FIG. 1 is a diagram showing a basic configuration of the present invention.

FIG. 2 is a diagram showing a first embodiment of the configuration of the present invention.

FIG. 3 is an explanatory diagram of a mode setting method for a memory that requires mode setting.

FIG. 4 is a diagram showing a time chart of the first embodiment of the present invention.

FIG. 5 is a diagram showing a second embodiment of the configuration of the present invention.

FIG. 6 is a diagram showing a time chart of Example 2 of the present invention.

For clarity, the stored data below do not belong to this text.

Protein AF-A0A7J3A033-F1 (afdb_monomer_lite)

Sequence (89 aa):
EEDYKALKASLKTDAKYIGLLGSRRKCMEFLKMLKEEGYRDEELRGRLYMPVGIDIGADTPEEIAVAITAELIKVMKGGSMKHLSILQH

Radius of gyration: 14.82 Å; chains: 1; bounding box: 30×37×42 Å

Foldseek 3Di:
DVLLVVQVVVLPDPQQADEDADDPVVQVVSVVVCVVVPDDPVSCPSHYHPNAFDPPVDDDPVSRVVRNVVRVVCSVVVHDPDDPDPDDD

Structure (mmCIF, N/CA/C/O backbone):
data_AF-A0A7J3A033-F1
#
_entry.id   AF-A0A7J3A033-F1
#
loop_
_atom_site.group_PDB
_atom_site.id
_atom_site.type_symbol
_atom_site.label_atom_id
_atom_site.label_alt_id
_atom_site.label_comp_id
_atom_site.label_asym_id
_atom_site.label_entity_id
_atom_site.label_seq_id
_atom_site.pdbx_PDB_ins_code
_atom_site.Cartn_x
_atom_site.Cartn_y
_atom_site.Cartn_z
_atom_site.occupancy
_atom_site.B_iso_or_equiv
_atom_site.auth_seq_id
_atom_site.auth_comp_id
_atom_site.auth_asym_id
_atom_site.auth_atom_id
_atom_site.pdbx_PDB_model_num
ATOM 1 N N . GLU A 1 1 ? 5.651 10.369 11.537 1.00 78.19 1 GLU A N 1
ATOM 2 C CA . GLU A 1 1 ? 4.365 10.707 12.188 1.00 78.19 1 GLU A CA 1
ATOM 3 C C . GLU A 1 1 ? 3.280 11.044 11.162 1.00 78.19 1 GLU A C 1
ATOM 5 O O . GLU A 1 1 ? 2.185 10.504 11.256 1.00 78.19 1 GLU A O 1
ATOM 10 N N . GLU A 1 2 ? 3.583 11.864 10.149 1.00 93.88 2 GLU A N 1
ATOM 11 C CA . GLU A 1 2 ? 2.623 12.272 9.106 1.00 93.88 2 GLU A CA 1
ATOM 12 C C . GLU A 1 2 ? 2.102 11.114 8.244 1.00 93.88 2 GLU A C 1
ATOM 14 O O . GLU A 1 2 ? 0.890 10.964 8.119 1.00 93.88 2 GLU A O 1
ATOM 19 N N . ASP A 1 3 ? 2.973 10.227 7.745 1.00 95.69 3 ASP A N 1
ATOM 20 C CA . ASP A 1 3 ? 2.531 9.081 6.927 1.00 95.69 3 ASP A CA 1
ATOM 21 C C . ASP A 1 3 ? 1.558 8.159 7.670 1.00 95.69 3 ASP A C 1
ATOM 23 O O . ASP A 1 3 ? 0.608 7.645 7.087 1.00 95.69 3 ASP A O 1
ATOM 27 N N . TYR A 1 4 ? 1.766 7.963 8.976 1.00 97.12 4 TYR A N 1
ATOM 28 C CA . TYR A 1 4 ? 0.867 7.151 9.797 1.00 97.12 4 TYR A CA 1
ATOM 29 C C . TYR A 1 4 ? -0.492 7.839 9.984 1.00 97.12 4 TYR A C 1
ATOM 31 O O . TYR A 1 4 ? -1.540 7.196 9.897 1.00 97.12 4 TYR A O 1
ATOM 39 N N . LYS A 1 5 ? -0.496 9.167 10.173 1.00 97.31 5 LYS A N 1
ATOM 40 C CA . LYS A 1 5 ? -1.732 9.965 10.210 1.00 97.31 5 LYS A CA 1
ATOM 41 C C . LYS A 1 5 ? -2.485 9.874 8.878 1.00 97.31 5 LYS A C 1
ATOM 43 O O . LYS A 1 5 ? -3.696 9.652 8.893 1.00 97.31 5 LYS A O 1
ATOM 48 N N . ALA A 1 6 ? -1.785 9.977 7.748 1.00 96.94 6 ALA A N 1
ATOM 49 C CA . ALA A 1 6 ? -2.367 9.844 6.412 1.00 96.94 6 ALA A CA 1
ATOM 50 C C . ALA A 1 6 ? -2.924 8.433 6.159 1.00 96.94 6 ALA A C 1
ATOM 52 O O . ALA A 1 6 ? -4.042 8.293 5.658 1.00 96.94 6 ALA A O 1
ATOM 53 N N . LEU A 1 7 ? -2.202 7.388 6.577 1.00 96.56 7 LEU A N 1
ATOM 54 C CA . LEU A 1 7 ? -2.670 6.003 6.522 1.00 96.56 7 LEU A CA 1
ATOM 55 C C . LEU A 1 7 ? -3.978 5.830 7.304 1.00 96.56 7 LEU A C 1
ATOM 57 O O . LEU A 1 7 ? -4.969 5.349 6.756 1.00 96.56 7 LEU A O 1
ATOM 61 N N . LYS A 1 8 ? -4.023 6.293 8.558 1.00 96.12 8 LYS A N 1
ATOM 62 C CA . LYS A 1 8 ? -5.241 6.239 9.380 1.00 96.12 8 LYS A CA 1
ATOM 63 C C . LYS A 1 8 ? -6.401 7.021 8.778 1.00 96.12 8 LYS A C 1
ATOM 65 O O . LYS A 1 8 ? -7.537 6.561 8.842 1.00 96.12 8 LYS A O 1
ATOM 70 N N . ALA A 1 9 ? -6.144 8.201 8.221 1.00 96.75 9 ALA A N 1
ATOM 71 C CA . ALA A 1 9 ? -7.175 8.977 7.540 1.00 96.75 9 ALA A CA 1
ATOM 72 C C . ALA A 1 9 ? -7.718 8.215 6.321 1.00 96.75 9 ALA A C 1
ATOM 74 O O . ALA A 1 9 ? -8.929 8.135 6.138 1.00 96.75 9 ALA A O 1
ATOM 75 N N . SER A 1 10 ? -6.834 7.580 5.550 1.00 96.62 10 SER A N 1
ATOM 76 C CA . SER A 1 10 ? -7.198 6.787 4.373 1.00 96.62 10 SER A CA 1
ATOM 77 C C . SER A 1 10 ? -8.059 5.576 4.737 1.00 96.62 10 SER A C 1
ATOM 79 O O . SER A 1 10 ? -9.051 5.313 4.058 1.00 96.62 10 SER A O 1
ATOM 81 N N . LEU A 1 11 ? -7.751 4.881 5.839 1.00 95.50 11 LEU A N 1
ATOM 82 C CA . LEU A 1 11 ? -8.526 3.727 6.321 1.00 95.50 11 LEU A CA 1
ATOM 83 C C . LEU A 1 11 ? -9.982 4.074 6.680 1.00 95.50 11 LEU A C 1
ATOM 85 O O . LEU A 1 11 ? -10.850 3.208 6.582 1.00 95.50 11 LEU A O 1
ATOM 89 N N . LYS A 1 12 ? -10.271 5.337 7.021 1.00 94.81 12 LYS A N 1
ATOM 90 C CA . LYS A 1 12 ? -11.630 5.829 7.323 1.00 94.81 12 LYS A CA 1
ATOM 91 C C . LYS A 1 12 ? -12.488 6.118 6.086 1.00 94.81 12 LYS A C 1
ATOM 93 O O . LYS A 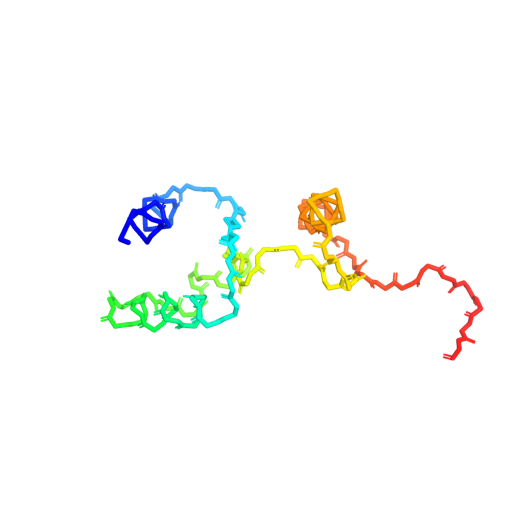1 12 ? -13.663 6.431 6.235 1.00 94.81 12 LYS A O 1
ATOM 98 N N . THR A 1 13 ? -11.909 6.080 4.889 1.00 96.06 13 THR A N 1
ATOM 99 C CA . THR A 1 13 ? -12.638 6.300 3.626 1.00 96.06 13 THR A CA 1
ATOM 100 C C . THR A 1 13 ? -13.261 5.000 3.108 1.00 96.06 13 THR A C 1
ATOM 102 O O . THR A 1 13 ? -13.036 3.942 3.692 1.00 96.06 13 THR A O 1
ATOM 105 N N . ASP A 1 14 ? -13.937 5.045 1.959 1.00 93.81 14 ASP A N 1
ATOM 106 C CA . ASP A 1 14 ? -14.388 3.853 1.218 1.00 93.81 14 ASP A CA 1
ATOM 107 C C . ASP A 1 14 ? -13.393 3.404 0.124 1.00 93.81 14 ASP A C 1
ATOM 109 O O . ASP A 1 14 ? -13.723 2.595 -0.748 1.00 93.81 14 ASP A O 1
ATOM 113 N N . ALA A 1 15 ? -12.162 3.935 0.123 1.00 94.25 15 ALA A N 1
ATOM 114 C CA . ALA A 1 15 ? -11.164 3.626 -0.901 1.00 94.25 15 ALA A CA 1
ATOM 115 C C . ALA A 1 15 ? -10.848 2.123 -0.942 1.00 94.25 15 ALA A C 1
ATOM 117 O O . ALA A 1 15 ? -10.348 1.574 0.034 1.00 94.25 15 ALA A O 1
ATOM 118 N N . LYS A 1 16 ? -11.075 1.455 -2.078 1.00 91.50 16 LYS A N 1
ATOM 119 C CA . LYS A 1 16 ? -10.866 -0.002 -2.207 1.00 91.50 16 LYS A CA 1
ATOM 120 C C . LYS A 1 16 ? -9.399 -0.436 -2.252 1.00 91.50 16 LYS A C 1
ATOM 122 O O . LYS A 1 16 ? -9.114 -1.619 -2.110 1.00 91.50 16 LYS A O 1
ATOM 127 N N . TYR A 1 17 ? -8.487 0.509 -2.442 1.00 95.25 17 TYR A N 1
ATOM 128 C CA . TYR A 1 17 ? -7.052 0.281 -2.478 1.00 95.25 17 TYR A CA 1
ATOM 129 C C . TYR A 1 17 ? -6.342 1.417 -1.743 1.00 95.25 17 TYR A C 1
ATOM 131 O O . TYR A 1 17 ? -6.586 2.590 -2.024 1.00 95.25 17 TYR A O 1
ATOM 139 N N . ILE A 1 18 ? -5.474 1.060 -0.803 1.00 97.06 18 ILE A N 1
ATOM 140 C CA . ILE A 1 18 ? -4.616 1.964 -0.041 1.00 97.06 18 ILE A CA 1
ATOM 141 C C . ILE A 1 18 ? -3.203 1.398 -0.127 1.00 97.06 18 ILE A C 1
ATOM 143 O O . ILE A 1 18 ? -2.925 0.339 0.431 1.00 97.06 18 ILE A O 1
ATOM 147 N N . GLY A 1 19 ? -2.320 2.102 -0.829 1.00 96.88 19 GLY A N 1
ATOM 148 C CA . GLY A 1 19 ? -0.907 1.755 -0.931 1.00 96.88 19 GLY A CA 1
ATOM 149 C C . GLY A 1 19 ? -0.063 2.608 0.010 1.00 96.88 19 GLY A C 1
ATOM 150 O O . GLY A 1 19 ? -0.217 3.828 0.032 1.00 96.88 19 GLY A O 1
ATOM 151 N N . LEU A 1 20 ? 0.846 1.988 0.764 1.00 97.38 20 LEU A N 1
ATOM 152 C CA . LEU A 1 20 ? 1.863 2.699 1.539 1.00 97.38 20 LEU A CA 1
ATOM 153 C C . LEU A 1 20 ? 3.250 2.425 0.954 1.00 97.38 20 LEU A C 1
ATOM 155 O O . LEU A 1 20 ? 3.747 1.298 1.000 1.00 97.38 20 LEU A O 1
ATOM 159 N N . LEU A 1 21 ? 3.903 3.476 0.462 1.00 95.31 21 LEU A N 1
ATOM 160 C CA . LEU A 1 21 ? 5.309 3.423 0.076 1.00 95.31 21 LEU A CA 1
ATOM 161 C C . LEU A 1 21 ? 6.210 3.550 1.311 1.00 95.31 21 LEU A C 1
ATOM 163 O O . LEU A 1 21 ? 6.060 4.460 2.131 1.00 95.31 21 LEU A O 1
ATOM 167 N N . GLY A 1 22 ? 7.171 2.638 1.446 1.00 92.44 22 GLY A N 1
ATOM 168 C CA . GLY A 1 22 ? 8.143 2.675 2.531 1.00 92.44 22 GLY A CA 1
ATOM 169 C C . GLY A 1 22 ? 8.901 1.367 2.708 1.00 92.44 22 GLY A C 1
ATOM 170 O O . GLY A 1 22 ? 8.553 0.335 2.140 1.00 92.44 22 GLY A O 1
ATOM 171 N N . SER A 1 23 ? 9.946 1.404 3.536 1.00 93.88 23 SER A N 1
ATOM 172 C CA . SER A 1 23 ? 10.721 0.207 3.859 1.00 93.88 23 SER A CA 1
ATOM 173 C C . SER A 1 23 ? 9.861 -0.848 4.561 1.00 93.88 23 SER A C 1
ATOM 175 O O . SER A 1 23 ? 8.910 -0.528 5.283 1.00 93.88 23 SER A O 1
ATOM 177 N N . ARG A 1 24 ? 10.246 -2.123 4.425 1.00 94.50 24 ARG A N 1
ATOM 178 C CA . ARG A 1 24 ? 9.595 -3.234 5.141 1.00 94.50 24 ARG A CA 1
ATOM 179 C C . ARG A 1 24 ? 9.543 -2.989 6.651 1.00 94.50 24 ARG A C 1
ATOM 181 O O . ARG A 1 24 ? 8.512 -3.229 7.268 1.00 94.50 24 ARG A O 1
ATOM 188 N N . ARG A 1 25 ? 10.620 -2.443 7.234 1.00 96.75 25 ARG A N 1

FIG. 7 illustrates a conventional memory device that requires mode setting.

[Explanation of symbols]

 1: Memory device 2: Input means 3: Mode setting input control unit 4: Access control circuit 5: Mode setting register 6: Selection circuit 10: Memory 11: Mode holding unit

Claims (5)

[Claims] 1. A memory device that requires mode setting for access, including a mode setting register that holds mode setting data input from outside the device into which the memory is to be installed or in a state where the memory device is not installed to the device. The memory device is characterized in that the access mode of the memory can be set externally by setting the mode setting data of the mode setting register in the memory. 2. A memory device includes an access control circuit for setting a mode in a memory in a normal operation, and a selection circuit for selecting an output of the access control circuit and an output of a mode setting register. The selection circuit is a test mode signal. 2. The memory device according to claim 1, wherein the mode is set by selecting the output of the access control circuit in the normal operation and selecting the output of the mode setting register in the test mode. 3. The mode setting register holds an output from an access control circuit that sets a mode in a memory in a normal operation, and holds mode setting data given from the outside in a test. The memory device according to claim 1, wherein the mode setting data held in the register is set in the memory by a start signal. 4. The memory according to claim 1, wherein the data held in the mode setting register is control data and mode setting data necessary for setting the mode setting data in the memory. apparatus. 5. A mode setting input control section for writing data externally supplied by the input means to a mode setting register, wherein the mode setting input control section is provided.
Alternatively, the memory device according to item 4.